The whole peptide vaccine is to mimic the epitope of an antigen, so epitope design is the most important stage of vaccine development and requires an accurate understanding of the amino acid sequence of the immunogenic protein interested. The designed epitope is expected to generate strong and long-period immuno-response against the pathogen. The followings are the points to consider when designing the epitope:

• The non-dominant epitope could generate a stronger immune response than the dominant epitope. Ex. The antibodies from people infected by hookworm can recognize the dominant epitope of the antigen called Necator americanus APR-1 protein, but the antibodies can't induce protection against hookworm. However, other non-dominant epitopes on APR-1 protein show the ability to induce the production of neutralizing antibodies against hookworm. Therefore, the non-dominant epitopes are the better candidate for peptide vaccines against hookworm infection.^[5]
• Take hypersensitivity into consideration. Ex. Some IgE-inducing epitopes cause hypersensitivity reactions after vaccination in humans due to the overlap with IgG epitopes in the Na-ASP-2 protein which is an antigen from hookworm.^[6]
• Some short peptide epitopes need elongating to maintain the native conformation. The elongated sequences can include proper secondary structure. Also, some short peptides can be stabled or cyclized together to maintain the proper conformation. Ex. B-cell epitopes could only have 5 amino acids.

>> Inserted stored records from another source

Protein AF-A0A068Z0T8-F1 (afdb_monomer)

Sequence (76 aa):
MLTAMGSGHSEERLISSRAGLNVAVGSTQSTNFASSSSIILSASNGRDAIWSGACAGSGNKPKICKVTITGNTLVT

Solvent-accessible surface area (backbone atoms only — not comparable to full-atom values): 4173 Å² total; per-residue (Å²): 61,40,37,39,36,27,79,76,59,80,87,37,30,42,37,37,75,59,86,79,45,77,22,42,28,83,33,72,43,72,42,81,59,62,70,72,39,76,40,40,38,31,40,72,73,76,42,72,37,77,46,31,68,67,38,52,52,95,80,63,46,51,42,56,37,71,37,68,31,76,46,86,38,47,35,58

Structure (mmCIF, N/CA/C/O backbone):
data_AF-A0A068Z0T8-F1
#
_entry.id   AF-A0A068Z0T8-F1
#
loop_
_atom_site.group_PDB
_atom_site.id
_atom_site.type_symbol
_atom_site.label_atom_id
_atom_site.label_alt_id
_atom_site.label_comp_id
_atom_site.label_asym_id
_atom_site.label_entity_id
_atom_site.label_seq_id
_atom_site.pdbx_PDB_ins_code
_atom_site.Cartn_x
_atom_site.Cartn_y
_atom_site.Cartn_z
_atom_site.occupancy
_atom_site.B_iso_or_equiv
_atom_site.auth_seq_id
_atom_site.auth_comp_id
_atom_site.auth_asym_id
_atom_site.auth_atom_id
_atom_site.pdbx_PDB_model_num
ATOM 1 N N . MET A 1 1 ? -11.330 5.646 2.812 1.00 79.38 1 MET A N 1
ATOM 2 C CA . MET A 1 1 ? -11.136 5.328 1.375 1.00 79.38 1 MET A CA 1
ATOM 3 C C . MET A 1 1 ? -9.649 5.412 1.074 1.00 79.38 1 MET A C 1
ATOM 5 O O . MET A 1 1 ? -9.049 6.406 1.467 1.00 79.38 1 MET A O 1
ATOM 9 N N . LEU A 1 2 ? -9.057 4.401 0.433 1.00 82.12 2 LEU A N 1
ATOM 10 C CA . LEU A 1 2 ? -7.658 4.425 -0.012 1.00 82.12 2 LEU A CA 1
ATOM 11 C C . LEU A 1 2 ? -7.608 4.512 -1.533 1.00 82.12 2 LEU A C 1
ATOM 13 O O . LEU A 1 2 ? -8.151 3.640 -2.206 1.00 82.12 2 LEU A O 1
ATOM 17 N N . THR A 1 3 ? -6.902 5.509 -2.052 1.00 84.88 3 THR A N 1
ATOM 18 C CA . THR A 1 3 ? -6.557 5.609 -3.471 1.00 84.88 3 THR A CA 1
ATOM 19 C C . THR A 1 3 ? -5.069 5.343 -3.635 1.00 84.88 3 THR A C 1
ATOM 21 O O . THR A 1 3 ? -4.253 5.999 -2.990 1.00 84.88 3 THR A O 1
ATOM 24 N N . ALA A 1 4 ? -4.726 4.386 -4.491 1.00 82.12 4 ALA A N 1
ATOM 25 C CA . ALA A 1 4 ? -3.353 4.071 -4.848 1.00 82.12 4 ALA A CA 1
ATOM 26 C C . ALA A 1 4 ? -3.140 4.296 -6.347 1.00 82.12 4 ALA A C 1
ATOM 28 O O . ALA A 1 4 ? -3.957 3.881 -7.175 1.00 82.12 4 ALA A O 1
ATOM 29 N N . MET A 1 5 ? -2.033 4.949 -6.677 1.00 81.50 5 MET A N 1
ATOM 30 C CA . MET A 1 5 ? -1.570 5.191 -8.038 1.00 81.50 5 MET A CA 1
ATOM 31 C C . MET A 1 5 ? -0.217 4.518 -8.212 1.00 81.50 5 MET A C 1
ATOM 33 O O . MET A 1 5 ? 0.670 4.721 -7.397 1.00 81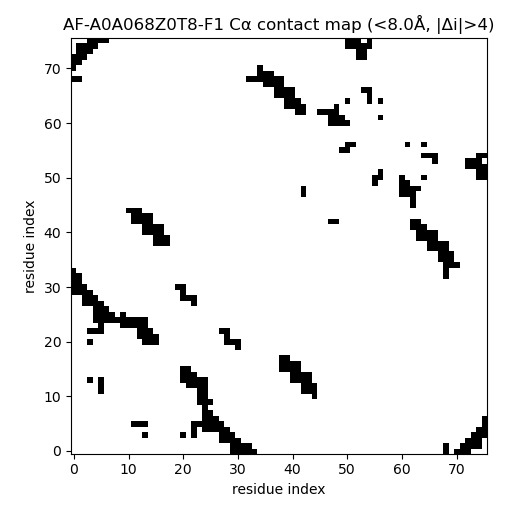.50 5 MET A O 1
ATOM 37 N N . GLY A 1 6 ? -0.065 3.697 -9.248 1.00 77.94 6 GLY A N 1
ATOM 38 C CA . GLY A 1 6 ? 1.233 3.130 -9.603 1.00 77.94 6 GLY A CA 1
ATOM 39 C C . GLY A 1 6 ? 1.894 3.982 -10.677 1.00 77.94 6 GLY A C 1
ATOM 40 O O . GLY A 1 6 ? 1.310 4.162 -11.741 1.00 77.94 6 GLY A O 1
ATOM 41 N N . SER A 1 7 ? 3.115 4.456 -10.447 1.00 69.75 7 SER A N 1
ATOM 42 C CA . SER A 1 7 ? 3.911 5.194 -11.443 1.00 69.75 7 SER A CA 1
ATOM 43 C C . SER A 1 7 ? 5.273 4.512 -11.600 1.00 69.75 7 SER A C 1
ATOM 45 O O . SER A 1 7 ? 5.904 4.210 -10.592 1.00 69.75 7 SER A O 1
ATOM 47 N N . GLY A 1 8 ? 5.751 4.246 -12.822 1.00 68.94 8 GLY A N 1
ATOM 48 C CA . GLY A 1 8 ? 7.035 3.554 -13.017 1.00 68.94 8 GLY A CA 1
ATOM 49 C C . GLY A 1 8 ? 7.160 2.797 -14.339 1.00 68.94 8 GLY A C 1
ATOM 50 O O . GLY A 1 8 ? 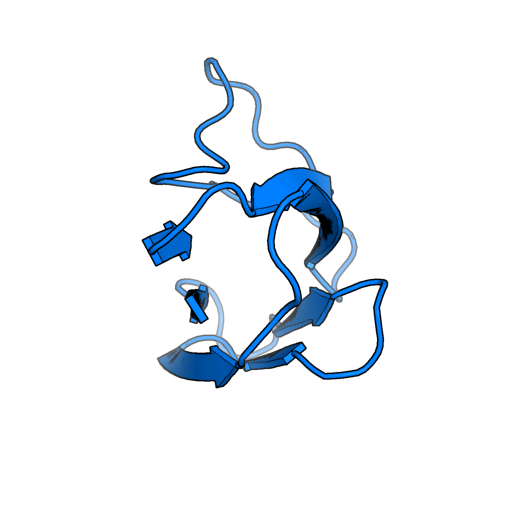6.627 3.222 -15.363 1.00 68.94 8 GLY A O 1
ATOM 51 N N . HIS A 1 9 ? 7.855 1.656 -14.315 1.00 63.69 9 HIS A N 1
ATOM 52 C CA . HIS A 1 9 ? 7.924 0.734 -15.453 1.00 63.69 9 HIS A CA 1
ATOM 53 C C . HIS A 1 9 ? 6.635 -0.091 -15.573 1.00 63.69 9 HIS A C 1
ATOM 55 O O . HIS A 1 9 ? 6.105 -0.567 -14.573 1.00 63.69 9 HIS A O 1
ATOM 61 N N . SER A 1 10 ? 6.161 -0.305 -16.805 1.00 60.84 10 SER A N 1
ATOM 62 C CA . SER A 1 10 ? 4.865 -0.941 -17.114 1.00 60.84 10 SER A CA 1
ATOM 63 C C . SER A 1 10 ? 4.659 -2.344 -16.514 1.00 60.84 10 SER A C 1
ATOM 65 O O . SER A 1 10 ? 3.528 -2.821 -16.459 1.00 60.84 10 SER A O 1
ATOM 67 N N . GLU A 1 11 ? 5.728 -3.013 -16.079 1.00 63.44 11 GLU A N 1
ATOM 68 C CA . GLU A 1 11 ? 5.700 -4.363 -15.500 1.00 63.44 11 GLU A CA 1
ATOM 69 C C . GLU A 1 11 ? 5.540 -4.373 -13.969 1.00 63.44 11 GLU A C 1
ATOM 71 O O . GLU A 1 11 ? 5.529 -5.435 -13.345 1.00 63.44 11 GLU A O 1
ATOM 76 N N . GLU A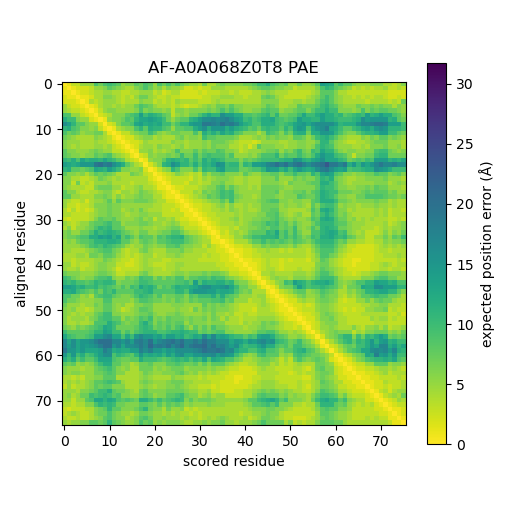 1 12 ? 5.442 -3.205 -13.330 1.00 69.88 12 GLU A N 1
ATOM 77 C CA . GLU A 1 12 ? 5.338 -3.101 -11.877 1.00 69.88 12 GLU A CA 1
ATOM 78 C C . GLU A 1 12 ? 3.879 -2.985 -11.414 1.00 69.88 12 GLU A C 1
ATOM 80 O O . GLU A 1 12 ? 3.024 -2.363 -12.052 1.00 69.88 12 GLU A O 1
ATOM 85 N N . ARG A 1 13 ? 3.579 -3.636 -10.288 1.00 73.94 13 ARG A N 1
ATOM 86 C CA . ARG A 1 13 ? 2.249 -3.659 -9.675 1.00 73.94 13 ARG A CA 1
ATOM 87 C C . ARG A 1 13 ? 2.342 -3.369 -8.187 1.00 73.94 13 ARG A C 1
ATOM 89 O O . ARG A 1 13 ? 3.182 -3.955 -7.504 1.00 73.94 13 ARG A O 1
ATOM 96 N N . LEU A 1 14 ? 1.454 -2.520 -7.691 1.00 75.69 14 LEU A N 1
ATOM 97 C CA . LEU A 1 14 ? 1.228 -2.285 -6.272 1.00 75.69 14 LEU A CA 1
ATOM 98 C C . LEU A 1 14 ? 0.201 -3.294 -5.763 1.00 75.69 14 LEU A C 1
ATOM 100 O O . LEU A 1 14 ? -0.959 -3.263 -6.174 1.00 75.69 14 LEU A O 1
ATOM 104 N N . ILE A 1 15 ? 0.620 -4.171 -4.859 1.00 75.62 15 ILE A N 1
ATOM 105 C CA . ILE A 1 15 ? -0.239 -5.172 -4.227 1.00 75.62 15 ILE A CA 1
ATOM 106 C C . ILE A 1 15 ? -0.489 -4.765 -2.778 1.00 75.62 15 ILE A C 1
ATOM 108 O O . ILE A 1 15 ? 0.434 -4.389 -2.063 1.00 75.62 15 ILE A O 1
ATOM 112 N N . SER A 1 16 ? -1.738 -4.867 -2.329 1.00 76.06 16 SER A N 1
ATOM 113 C CA . SER A 1 16 ? -2.119 -4.735 -0.919 1.00 76.06 16 SER A CA 1
ATOM 114 C C . SER A 1 16 ? -2.185 -6.102 -0.231 1.00 76.06 16 SER A C 1
ATOM 116 O O . SER A 1 16 ? -2.799 -7.031 -0.754 1.00 76.06 16 SER A O 1
ATOM 118 N N . SER A 1 17 ? -1.635 -6.214 0.984 1.00 70.81 17 SER A N 1
ATOM 119 C CA . SER A 1 17 ? -1.695 -7.423 1.824 1.00 70.81 17 SER A CA 1
ATOM 120 C C . SER A 1 17 ? -3.110 -7.784 2.272 1.00 70.81 17 SER A C 1
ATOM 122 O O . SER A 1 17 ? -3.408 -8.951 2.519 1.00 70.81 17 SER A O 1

To induce an immune response, a sequence from yeast GCN4 protein is used to improve the conformation of the peptide vaccines by forming alpha-helix..^[7]
• Use adjuvants associated with the epitope to induce the immune response.^[8]

Applications

Cancer

• Gp100 peptide vaccine is studied to treat melanoma. To generate a greater in vitro CTL response, the peptide, gp100:209-217(210M), is modified and binds to HLA-A2*0201. After vaccination, more circulating T cells can recognize and kill melanoma cancer cells in vitro.^[9]
• Rindopepimut is the epidermal growth factor receptor (EGFR)-derived peptide vaccine to treat glioblastoma multiforme (GBM). The 14-mer peptide is coupled with keyhole limpet hemocyanin (KLH), which can reduce the risk of cancer.^[10]
• E75, GP2, and AE37 are three different HER2/neu-derived single-peptide vaccines to treat breast cancer. HER2/neu usually has low expression in healthy tissues. E75 consisting of 9 amino acids is the immunodominant epitope of the HER2 protein. GP2 consisting of 9 amino acids is the subdominant epitope. Both E75 and GP2 stimulate the CD8+ lymphocytes but GP2 has a lower affinity than E75. AE37 stimulates CD4+ lymphocytes.^[11]

Other common diseases

• EpiVacCorona, a peptide-based vaccine against COVID-19.
• IC41 is a peptide vaccine candidate against the Hepatitis C virus. It consists of five synthetic peptides along with the synthetic adjuvant called poly-l-arginine.^[12]
• Multimeric-001 is the most efficient peptide vaccine candidate against influenza. It contains B- and T-cell epitopes from Hemagglutinin. Matrix I and nucleoprotein are combined into a single recombinantly-expressed polypeptide.^{[13] [14]}
• Alzheimer peptide vaccines: CAD106,^[15] UB311,^[16] Lu, AF20513,^[17] ABvac40,^[18] ACI-35,^[19] AADvac-1.^[20]

Notes and References

1. Skwarczynski M, Toth I . Peptide-based synthetic vaccines . Chemical Science . 7 . 2 . 842–854 . February 2016 . 28791117 . 5529997 . 10.1039/C5SC03892H .
2. Melief CJ, van der Burg SH . Immunotherapy of established (pre)malignant disease by synthetic long peptide vaccines . Nature Reviews. Cancer . 8 . 5 . 351–360 . May 2008 . 18418403 . 10.1038/nrc2373 . 205468352 .
3. Book: Schneble E, Clifton GT, Hale DF, Peoples GE . Vaccine Design . Peptide-Based Cancer Vaccine Strategies and Clinical Results . Methods in Molecular Biology . 1403 . 797–817 . 2016 . 27076168 . 10.1007/978-1-4939-3387-7_46 . Springer . 978-1-4939-3387-7 . New York, NY . Thomas S .
4. Skwarczynski M, Toth I . Peptide-based synthetic vaccines . Chemical Science . 7 . 2 . 842–854 . February 2016 . 28791117 . 5529997 . 10.1039/C5SC03892H .
5. Pearson MS, Pickering DA, Tribolet L, Cooper L, Mulvenna J, Oliveira LM, Bethony JM, Hotez PJ, Loukas A . 6 . Neutralizing antibodies to the hookworm hemoglobinase Na-APR-1: implications for a multivalent vaccine against hookworm infection and schistosomiasis . The Journal of Infectious Diseases . 201 . 10 . 1561–1569 . May 2010 . 20367477 . 10.1086/651953 . free .
6. Diemert DJ, Pinto AG, Freire J, Jariwala A, Santiago H, Hamilton RG, Periago MV, Loukas A, Tribolet L, Mulvenna J, Correa-Oliveira R, Hotez PJ, Bethony JM . 6 . Generalized urticaria induced by the Na-ASP-2 hookworm vaccine: implications for the development of vaccines against helminths . The Journal of Allergy and Clinical Immunology . 130 . 1 . 169–76.e6 . July 2012 . 22633322 . 10.1016/j.jaci.2012.04.027 . free .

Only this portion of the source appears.